(Stored data entries)
=== Begin Enclosure ===

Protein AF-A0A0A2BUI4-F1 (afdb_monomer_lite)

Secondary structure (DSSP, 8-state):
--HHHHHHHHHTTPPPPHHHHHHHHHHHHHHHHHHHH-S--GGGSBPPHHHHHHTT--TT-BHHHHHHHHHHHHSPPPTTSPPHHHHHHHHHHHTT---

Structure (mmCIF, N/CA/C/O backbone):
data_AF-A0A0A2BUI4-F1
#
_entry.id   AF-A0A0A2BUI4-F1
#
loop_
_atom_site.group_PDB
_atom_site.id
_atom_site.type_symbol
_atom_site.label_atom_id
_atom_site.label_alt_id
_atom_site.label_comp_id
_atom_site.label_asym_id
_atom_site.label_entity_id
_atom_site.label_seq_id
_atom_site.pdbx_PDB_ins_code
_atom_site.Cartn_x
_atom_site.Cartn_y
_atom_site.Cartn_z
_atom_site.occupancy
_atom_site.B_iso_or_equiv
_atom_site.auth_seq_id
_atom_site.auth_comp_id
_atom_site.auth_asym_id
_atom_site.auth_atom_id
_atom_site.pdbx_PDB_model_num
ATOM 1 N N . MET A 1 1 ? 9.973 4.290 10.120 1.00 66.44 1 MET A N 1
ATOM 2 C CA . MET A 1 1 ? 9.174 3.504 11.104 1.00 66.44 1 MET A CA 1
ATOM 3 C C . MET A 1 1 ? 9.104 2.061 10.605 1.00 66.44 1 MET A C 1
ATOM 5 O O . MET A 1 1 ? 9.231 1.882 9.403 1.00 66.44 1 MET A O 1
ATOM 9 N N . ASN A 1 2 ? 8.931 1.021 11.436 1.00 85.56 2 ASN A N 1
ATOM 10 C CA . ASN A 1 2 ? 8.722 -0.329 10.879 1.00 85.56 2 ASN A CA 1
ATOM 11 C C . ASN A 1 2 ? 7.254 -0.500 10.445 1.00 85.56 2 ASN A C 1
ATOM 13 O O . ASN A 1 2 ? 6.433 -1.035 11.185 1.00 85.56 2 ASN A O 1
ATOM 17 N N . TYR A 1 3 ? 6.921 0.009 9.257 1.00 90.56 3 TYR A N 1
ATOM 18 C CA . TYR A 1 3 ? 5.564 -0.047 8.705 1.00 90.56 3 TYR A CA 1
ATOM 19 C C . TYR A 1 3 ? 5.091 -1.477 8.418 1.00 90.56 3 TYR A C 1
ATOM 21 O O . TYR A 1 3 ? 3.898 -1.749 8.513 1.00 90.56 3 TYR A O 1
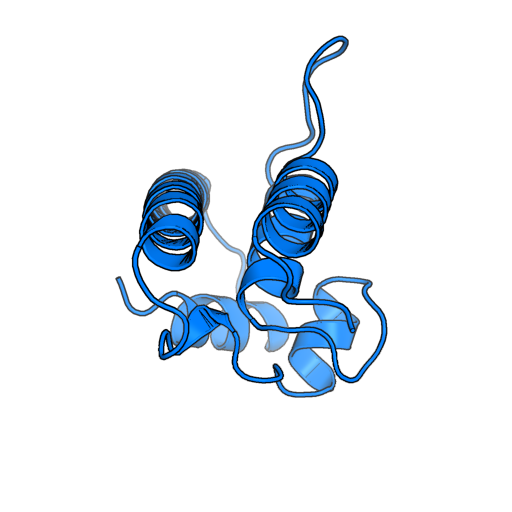ATOM 29 N N . GLN A 1 4 ? 6.018 -2.394 8.116 1.00 93.56 4 GLN A N 1
ATOM 30 C CA . GLN A 1 4 ? 5.702 -3.804 7.886 1.00 93.56 4 GLN A CA 1
ATOM 31 C C . GLN A 1 4 ? 5.107 -4.423 9.151 1.00 93.56 4 GLN A C 1
ATOM 33 O O . GLN A 1 4 ? 4.067 -5.062 9.078 1.00 93.56 4 GLN A O 1
ATOM 38 N N . LEU A 1 5 ? 5.690 -4.145 10.323 1.00 93.75 5 LEU A N 1
ATOM 39 C CA . LEU A 1 5 ? 5.140 -4.608 11.600 1.00 93.75 5 LEU A CA 1
ATOM 40 C C . LEU A 1 5 ? 3.734 -4.047 11.869 1.00 93.75 5 LEU A C 1
ATOM 42 O O . LEU A 1 5 ? 2.870 -4.773 12.348 1.00 93.75 5 LEU A O 1
ATOM 46 N N . LEU A 1 6 ? 3.480 -2.776 11.545 1.00 93.56 6 LEU A N 1
ATOM 47 C CA . LEU A 1 6 ? 2.143 -2.190 11.704 1.00 93.56 6 LEU A CA 1
ATOM 48 C C . LEU A 1 6 ? 1.111 -2.842 10.776 1.00 93.56 6 LEU A C 1
ATOM 50 O O . LEU A 1 6 ? -0.001 -3.132 11.209 1.00 93.56 6 LEU A O 1
ATOM 54 N N . LEU A 1 7 ? 1.486 -3.116 9.525 1.00 94.12 7 LEU A N 1
ATOM 55 C CA . LEU A 1 7 ? 0.646 -3.846 8.572 1.00 94.12 7 LEU A CA 1
ATOM 56 C C . LEU A 1 7 ? 0.376 -5.287 9.030 1.00 94.12 7 LEU A C 1
ATOM 58 O O . LEU A 1 7 ? -0.746 -5.762 8.890 1.00 94.12 7 LEU A O 1
ATOM 62 N N . GLU A 1 8 ? 1.366 -5.958 9.620 1.00 95.38 8 GLU A N 1
ATOM 63 C CA . GLU A 1 8 ? 1.213 -7.287 10.225 1.00 95.38 8 GLU A CA 1
ATOM 64 C C . GLU A 1 8 ? 0.218 -7.269 11.392 1.00 95.38 8 GLU A C 1
ATOM 66 O O . GLU A 1 8 ? -0.738 -8.047 11.413 1.00 95.38 8 GLU A O 1
ATOM 71 N N . CYS A 1 9 ? 0.372 -6.332 12.334 1.00 93.88 9 CYS A N 1
ATOM 72 C CA . CYS A 1 9 ? -0.581 -6.147 13.430 1.00 93.88 9 CYS A CA 1
ATOM 73 C C . CYS A 1 9 ? -1.993 -5.852 12.903 1.00 93.88 9 CYS A C 1
ATOM 75 O O . CYS A 1 9 ? -2.980 -6.371 13.435 1.00 93.88 9 CYS A O 1
ATOM 77 N N . HIS A 1 10 ? -2.095 -5.045 11.844 1.00 93.69 10 HIS A N 1
ATOM 78 C CA . HIS A 1 10 ? -3.366 -4.728 11.206 1.00 93.69 10 HIS A CA 1
ATOM 79 C C . HIS A 1 10 ? -4.021 -5.949 10.558 1.00 93.69 10 HIS A C 1
ATOM 81 O O . HIS A 1 10 ? -5.210 -6.193 10.763 1.00 93.69 10 HIS A O 1
ATOM 87 N N . ALA A 1 11 ? -3.238 -6.775 9.863 1.00 92.69 11 ALA A N 1
ATOM 88 C CA . ALA A 1 11 ? -3.701 -8.033 9.287 1.00 92.69 11 ALA A CA 1
ATOM 89 C C . ALA A 1 11 ? -4.204 -9.027 10.350 1.00 92.69 11 ALA A C 1
ATOM 91 O O . ALA A 1 11 ? -5.076 -9.846 10.063 1.00 92.69 11 ALA A O 1
ATOM 92 N N . GLN A 1 12 ? -3.702 -8.928 11.584 1.00 94.19 12 GLN A N 1
ATOM 93 C CA . GLN A 1 12 ? -4.164 -9.707 12.739 1.00 94.19 12 GLN A CA 1
ATOM 94 C C . GLN A 1 12 ? -5.393 -9.104 13.447 1.00 94.19 12 GLN A C 1
ATOM 96 O O . GLN A 1 12 ? -5.865 -9.660 14.438 1.00 94.19 12 GLN A O 1
ATOM 101 N N . GLY A 1 13 ? -5.940 -7.993 12.943 1.00 92.62 13 GLY A N 1
ATOM 102 C CA . GLY A 1 13 ? -7.157 -7.360 13.457 1.00 92.62 13 GLY A CA 1
ATOM 103 C C . GLY A 1 13 ? -6.924 -6.137 14.344 1.00 92.62 13 GLY A C 1
ATOM 104 O O . GLY A 1 13 ? -7.884 -5.595 14.892 1.00 92.62 13 GLY A O 1
ATOM 105 N N . THR A 1 14 ? -5.681 -5.667 14.481 1.00 94.75 14 THR A N 1
ATOM 106 C CA . THR A 1 14 ? -5.401 -4.410 15.191 1.00 94.75 14 THR A CA 1
ATOM 107 C C . THR A 1 14 ? -5.853 -3.223 14.346 1.00 94.75 14 THR A C 1
ATOM 109 O O . THR A 1 14 ? -5.570 -3.144 13.151 1.00 94.75 14 THR A O 1
ATOM 112 N N . GLN A 1 15 ? -6.558 -2.268 14.945 1.00 93.94 15 GLN A N 1
ATOM 113 C CA . GLN A 1 15 ? -6.930 -1.050 14.231 1.00 93.94 15 GLN A CA 1
ATOM 114 C C . GLN A 1 15 ? -5.733 -0.108 14.135 1.00 93.94 15 GLN A C 1
ATOM 116 O O . GLN A 1 15 ? -5.091 0.177 15.141 1.00 93.94 15 GLN A O 1
ATOM 121 N N . ILE A 1 16 ? -5.471 0.393 12.929 1.00 94.62 16 ILE A N 1
ATOM 122 C CA . ILE A 1 16 ? -4.514 1.476 12.715 1.00 94.62 16 ILE A CA 1
ATOM 123 C C . ILE A 1 16 ? -5.199 2.779 13.125 1.00 94.62 16 ILE A C 1
ATOM 125 O O . ILE A 1 16 ? -6.258 3.136 12.602 1.00 94.62 16 ILE A O 1
ATOM 129 N N . THR A 1 17 ? -4.603 3.487 14.077 1.00 95.38 17 THR A N 1
ATOM 130 C CA . THR A 1 17 ? -5.077 4.800 14.515 1.00 95.38 17 THR A CA 1
ATOM 131 C C . THR A 1 17 ? -4.836 5.855 13.440 1.00 95.38 17 THR A C 1
ATOM 133 O O . THR A 1 17 ? -4.013 5.697 12.538 1.00 95.38 17 THR A O 1
ATOM 136 N N . ARG A 1 18 ? -5.524 6.995 13.544 1.00 93.62 18 ARG A N 1
ATOM 137 C CA . ARG A 1 18 ? -5.331 8.100 12.598 1.00 93.62 18 ARG A CA 1
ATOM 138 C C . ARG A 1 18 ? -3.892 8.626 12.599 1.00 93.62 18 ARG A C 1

=== End Enclosure ===

Look back at the data above. Transcribe exactly the lines starting at the line that contains "ATOM 88 C CA" and ending at the line that contains "ATOM 107 C C".

▶ RESPONSE BELOW
ATOM 88 C CA . ALA A 1 11 ? -3.701 -8.033 9.287 1.00 92.69 11 ALA A CA 1
ATOM 89 C C . ALA A 1 11 ? -4.204 -9.027 10.350 1.00 92.69 11 ALA A C 1
ATOM 91 O O . ALA A 1 11 ? -5.076 -9.846 10.063 1.00 92.69 11 ALA A O 1
ATOM 92 N N . GLN A 1 12 ? -3.702 -8.928 11.584 1.00 94.19 12 GLN A N 1
ATOM 93 C CA . GLN A 1 12 ? -4.164 -9.707 12.739 1.00 94.19 12 GLN A CA 1
ATOM 94 C C . GLN A 1 12 ? -5.393 -9.104 13.447 1.00 94.19 12 GLN A C 1
ATOM 96 O O . GLN A 1 12 ? -5.865 -9.660 14.438 1.00 94.19 12 GLN A O 1
ATOM 101 N N . GLY A 1 13 ? -5.940 -7.993 12.943 1.00 92.62 13 GLY A N 1
ATOM 102 C CA . GLY A 1 13 ? -7.157 -7.360 13.457 1.00 92.62 13 GLY A CA 1
ATOM 103 C C . GLY A 1 13 ? -6.924 -6.137 14.344 1.00 92.62 13 GLY A C 1
ATOM 104 O O . GLY A 1 13 ? -7.884 -5.595 14.892 1.00 92.62 13 GLY A O 1
ATOM 105 N N . THR A 1 14 ? -5.681 -5.667 14.481 1.00 94.75 14 THR A N 1
ATOM 106 C CA . THR A 1 14 ? -5.401 -4.410 15.191 1.00 94.75 14 THR A CA 1
ATOM 107 C C . THR A 1 14 ? -5.853 -3.223 14.346 1.00 94.75 14 THR A C 1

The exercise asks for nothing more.